# Fliegenfischerkurs / Wurftechnik



## Trouthunter (20. März 2006)

Nabend zusammen
Da ich mit dem Fliegenfischen auf Mefo anfangen will
und nicht immer nur Blech schmeißen will würde Ich gerne 
irgendwo möglichst HH einen Kurs belegen.
Wurftechnik / Köderwahl / Schnüre

Hat jemand nee Idee

Gruß Andi#h


----------



## Stingray (20. März 2006)

*AW: Fliegenfischerkurs / Wurftechnik*

E-Mail: Lothar.Hennig@web.de 

Der macht seine Kurse bei der Alsterkrugchaussee. Und ist ein Spitzenwedler #6 . Frag mal an.

Gruß Thomas


----------



## marioschreiber (20. März 2006)

*AW: Fliegenfischerkurs / Wurftechnik*

Kalles Angelshop
Ich kann aber nicht sagen ob der Kurs was taugt !
Ist aber speziell für Meerforelle möglich.


----------



## Ingo Dege (21. März 2006)

*AW: Fliegenfischerkurs / Wurftechnik*

... und in Lübeck gibts noch Flyfishing Bemba!


----------



## Trouthunter (21. März 2006)

*AW: Fliegenfischerkurs / Wurftechnik*

Danke für Eure Tipps

Werde gleich mal Kontakt aufnehmen.

Gruß Andi#h


----------



## gofishing (21. März 2006)

*AW: Fliegenfischerkurs / Wurftechnik*

Direkt in Hamburg fällt mir nur "der" ein.
Kenne Ihn allerdings nicht.

PS. Stimmt der Laddar kann einmalig werfen, dafür ist aber alles andere wat man braucht um anderen etwas beizubringen "unter aller Kanone".


Gruß

Ralph


----------



## Trouthunter (21. März 2006)

*AW: Fliegenfischerkurs / Wurftechnik*

Danke auch Dir Gofishing denke in Howe
wäre nicht schlecht man muß ja auch selbst als Ü40 noch
immer dazulernen denn ausgelernt hat man meistens erst
wenn alles zu ende ist

Danke Gruß Andi


----------



## gofishing (21. März 2006)

*AW: Fliegenfischerkurs / Wurftechnik*

Kannst ja mal berichten wie es dort war.#6 

TL

Ralph


----------



## Stingray (21. März 2006)

*AW: Fliegenfischerkurs / Wurftechnik*



			
				gofishing schrieb:
			
		

> Direkt in Hamburg fällt mir nur "der" ein.
> Kenne Ihn allerdings nicht.
> 
> PS. Stimmt der Laddar kann einmalig werfen, dafür ist aber alles andere wat man braucht um anderen etwas beizubringen "unter aller Kanone".
> ...


 
Also direkt in Hamburg macht das wohl eher Lothar Hennig ! Dein PS verstehe ich irgentwie nicht #g ?

Gruß Thomas


----------



## tupfenfan (20. Januar 2008)

*AW: Fliegenfischerkurs / Wurftechnik*

anfang märz werd ich ( als assistent ) zusammen mit "angelcoach" udo riechmann einen tageskurs am neckar veranstalten. 

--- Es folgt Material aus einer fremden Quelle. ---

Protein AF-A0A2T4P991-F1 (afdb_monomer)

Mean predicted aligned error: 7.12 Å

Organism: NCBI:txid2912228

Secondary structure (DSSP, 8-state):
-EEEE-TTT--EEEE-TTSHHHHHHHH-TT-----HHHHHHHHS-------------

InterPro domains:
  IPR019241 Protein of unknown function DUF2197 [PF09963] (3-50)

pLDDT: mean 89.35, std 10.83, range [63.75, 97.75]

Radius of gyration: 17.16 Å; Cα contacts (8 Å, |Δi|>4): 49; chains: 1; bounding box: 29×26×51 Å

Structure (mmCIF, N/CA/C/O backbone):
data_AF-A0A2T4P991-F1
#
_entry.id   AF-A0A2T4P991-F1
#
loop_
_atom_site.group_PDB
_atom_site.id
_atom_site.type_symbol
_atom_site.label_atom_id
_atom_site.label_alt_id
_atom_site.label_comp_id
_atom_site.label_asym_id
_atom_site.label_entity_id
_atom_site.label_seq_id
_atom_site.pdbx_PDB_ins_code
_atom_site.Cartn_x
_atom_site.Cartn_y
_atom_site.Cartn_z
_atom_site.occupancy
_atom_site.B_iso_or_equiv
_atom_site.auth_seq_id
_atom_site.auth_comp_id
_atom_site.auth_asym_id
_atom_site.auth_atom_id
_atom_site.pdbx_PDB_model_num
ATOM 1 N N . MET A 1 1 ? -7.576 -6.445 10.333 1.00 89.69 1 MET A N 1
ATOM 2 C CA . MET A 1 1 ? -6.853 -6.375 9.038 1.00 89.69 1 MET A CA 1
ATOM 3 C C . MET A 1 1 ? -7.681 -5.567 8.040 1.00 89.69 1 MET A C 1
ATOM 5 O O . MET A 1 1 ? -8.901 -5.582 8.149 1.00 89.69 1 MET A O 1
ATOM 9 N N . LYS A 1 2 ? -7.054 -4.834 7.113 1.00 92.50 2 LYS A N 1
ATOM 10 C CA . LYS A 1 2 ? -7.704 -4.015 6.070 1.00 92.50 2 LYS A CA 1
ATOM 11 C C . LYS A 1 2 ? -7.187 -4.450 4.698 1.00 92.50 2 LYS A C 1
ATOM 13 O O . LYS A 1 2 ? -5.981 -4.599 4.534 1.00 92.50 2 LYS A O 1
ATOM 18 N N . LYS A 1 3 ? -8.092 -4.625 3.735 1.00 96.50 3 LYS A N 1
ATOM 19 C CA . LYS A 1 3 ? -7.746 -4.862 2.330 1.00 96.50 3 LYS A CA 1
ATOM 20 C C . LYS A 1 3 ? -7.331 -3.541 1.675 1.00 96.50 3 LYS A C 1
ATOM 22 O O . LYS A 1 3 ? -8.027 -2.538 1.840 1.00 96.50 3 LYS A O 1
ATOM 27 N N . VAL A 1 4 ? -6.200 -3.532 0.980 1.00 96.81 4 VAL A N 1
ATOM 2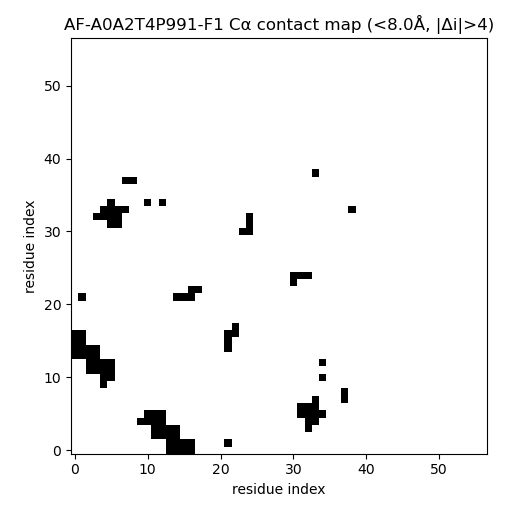8 C CA . VAL A 1 4 ? -5.658 -2.380 0.244 1.00 96.81 4 VAL A CA 1
ATOM 29 C C . VAL A 1 4 ? -5.150 -2.829 -1.123 1.00 96.81 4 VAL A C 1
ATOM 31 O O . VAL A 1 4 ? -4.813 -3.998 -1.293 1.00 96.81 4 VAL A O 1
ATOM 34 N N . GLN A 1 5 ? -5.095 -1.909 -2.082 1.00 97.75 5 GLN A N 1
ATOM 35 C CA . GLN A 1 5 ? -4.667 -2.173 -3.456 1.00 97.75 5 GLN A CA 1
ATOM 36 C C . GLN A 1 5 ? -3.368 -1.425 -3.750 1.00 97.75 5 GLN A C 1
ATOM 38 O O . GLN A 1 5 ? -3.236 -0.249 -3.405 1.00 97.75 5 GLN A O 1
ATOM 43 N N . CYS A 1 6 ? -2.399 -2.114 -4.352 1.00 97.75 6 CYS A N 1
ATOM 44 C CA . CYS A 1 6 ? -1.155 -1.500 -4.804 1.00 97.75 6 CYS A CA 1
ATOM 45 C C . CYS A 1 6 ? -1.417 -0.572 -5.992 1.00 97.75 6 CYS A C 1
ATOM 47 O O . CYS A 1 6 ? -1.984 -1.003 -6.988 1.00 97.75 6 CYS A O 1
ATOM 49 N N . ILE A 1 7 ? -0.919 0.662 -5.929 1.00 97.31 7 ILE A N 1
ATOM 50 C CA . ILE A 1 7 ? -1.107 1.666 -6.989 1.00 97.31 7 ILE A CA 1
ATOM 51 C C . ILE A 1 7 ? -0.365 1.358 -8.304 1.00 97.31 7 ILE A C 1
ATOM 53 O O . ILE A 1 7 ? -0.624 1.990 -9.321 1.00 97.31 7 ILE A O 1
ATOM 57 N N . ILE A 1 8 ? 0.588 0.421 -8.295 1.00 96.88 8 ILE A N 1
ATOM 58 C CA . ILE A 1 8 ? 1.423 0.106 -9.468 1.00 96.88 8 ILE A CA 1
ATOM 59 C C . ILE A 1 8 ? 0.937 -1.139 -10.208 1.00 96.88 8 ILE A C 1
ATOM 61 O O . ILE A 1 8 ? 0.962 -1.172 -11.434 1.00 96.88 8 ILE A O 1
ATOM 65 N N . CYS A 1 9 ? 0.584 -2.190 -9.472 1.00 97.44 9 CYS A N 1
ATOM 66 C CA . CYS A 1 9 ? 0.292 -3.507 -10.039 1.00 97.44 9 CYS A CA 1
ATOM 67 C C . CYS A 1 9 ? -1.110 -4.016 -9.702 1.00 97.44 9 CYS A C 1
ATOM 69 O O . CYS A 1 9 ? -1.406 -5.172 -9.985 1.00 97.44 9 CYS A O 1
ATOM 71 N N . ASP A 1 10 ? -1.932 -3.197 -9.041 1.00 97.56 10 ASP A N 1
ATOM 72 C CA . ASP A 1 10 ? -3.305 -3.510 -8.634 1.00 97.56 10 ASP A CA 1
ATOM 73 C C . ASP A 1 10 ? -3.464 -4.742 -7.728 1.00 97.56 10 ASP A C 1
ATOM 75 O O . ASP A 1 10 ? -4.578 -5.169 -7.428 1.00 97.56 10 ASP A O 1
ATOM 79 N N . THR A 1 11 ? -2.360 -5.289 -7.212 1.00 97.31 11 THR A N 1
ATOM 80 C CA . THR A 1 11 ? -2.393 -6.413 -6.275 1.00 97.31 11 THR A CA 1
ATOM 81 C C . THR A 1 11 ? -3.090 -6.006 -4.986 1.00 97.31 11 THR A C 1
ATOM 83 O O . THR A 1 11 ? -2.719 -5.023 -4.336 1.00 97.31 11 THR A O 1
ATOM 86 N N . GLU A 1 12 ? -4.069 -6.811 -4.589 1.00 97.38 12 GLU A N 1
ATOM 87 C CA . GLU A 1 12 ? -4.796 -6.648 -3.340 1.00 97.38 12 GLU A CA 1
ATOM 88 C C . GLU A 1 12 ? -4.084 -7.387 -2.203 1.00 97.38 12 GLU A C 1
ATOM 90 O O . GLU A 1 12 ? -3.780 -8.575 -2.300 1.00 97.38 12 GLU A O 1
ATOM 95 N N . VAL A 1 13 ? -3.826 -6.685 -1.103 1.00 95.88 13 VAL A N 1
ATOM 96 C CA . VAL A 1 13 ? -3.080 -7.206 0.048 1.00 95.88 13 VAL A CA 1
ATOM 97 C C . VAL A 1 13 ? -3.795 -6.840 1.343 1.00 95.88 13 VAL A C 1
ATOM 99 O O . VAL A 1 13 ? -4.495 -5.828 1.424 1.00 95.88 13 VAL A O 1
ATOM 102 N N . PHE A 1 14 ? -3.617 -7.658 2.379 1.00 96.81 14 PHE A N 1
ATOM 103 C CA . PHE A 1 14 ? -4.138 -7.366 3.711 1.00 96.81 14 PHE A CA 1
ATOM 104 C C . PHE A 1 14 ? -3.045 -6.763 4.587 1.00 96.81 14 PHE A C 1
ATOM 106 O O . PHE A 1 14 ? -2.023 -7.396 4.833 1.00 96.81 14 PHE A O 1
ATOM 113 N N . ILE A 1 15 ? -3.295 -5.562 5.106 1.00 95.50 15 ILE A N 1
ATOM 114 C CA . ILE A 1 15 ? -2.425 -4.904 6.086 1.00 95.50 15 ILE A CA 1
ATOM 115 C C . ILE A 1 15 ? -3.067 -4.913 7.474 1.00 95.50 15 ILE A C 1
ATOM 117 O O . ILE A 1 15 ? -4.298 -4.901 7.621 1.00 95.50 15 ILE A O 1
ATOM 121 N N . ASP A 1 16 ? -2.243 -4.924 8.519 1.00 96.31 16 ASP A N 1
ATOM 122 C CA . ASP A 1 16 ? -2.726 -4.739 9.885 1.00 96.31 16 ASP A CA 1
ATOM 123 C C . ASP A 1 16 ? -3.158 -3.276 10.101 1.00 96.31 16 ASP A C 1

in kirchentellinsfurt ( das ist zwischen tübingen und reutlingen ) haben wir letztes jahr schon zwei kurse abgehalten.

wir üben in gruppen und einzeltraining die grundlegenden wurftechniken.natürlich vermittelt udo auch viel an wissen, was sonst noch so nötig ist, um mit der fliegenrute fische zu fangen.

nachmittags werden wir im neckar das erlernte anwenden und so petri will auch fische fangen.

weitere info´s werd ich demnächst auf meiner homepage veröffentlichen.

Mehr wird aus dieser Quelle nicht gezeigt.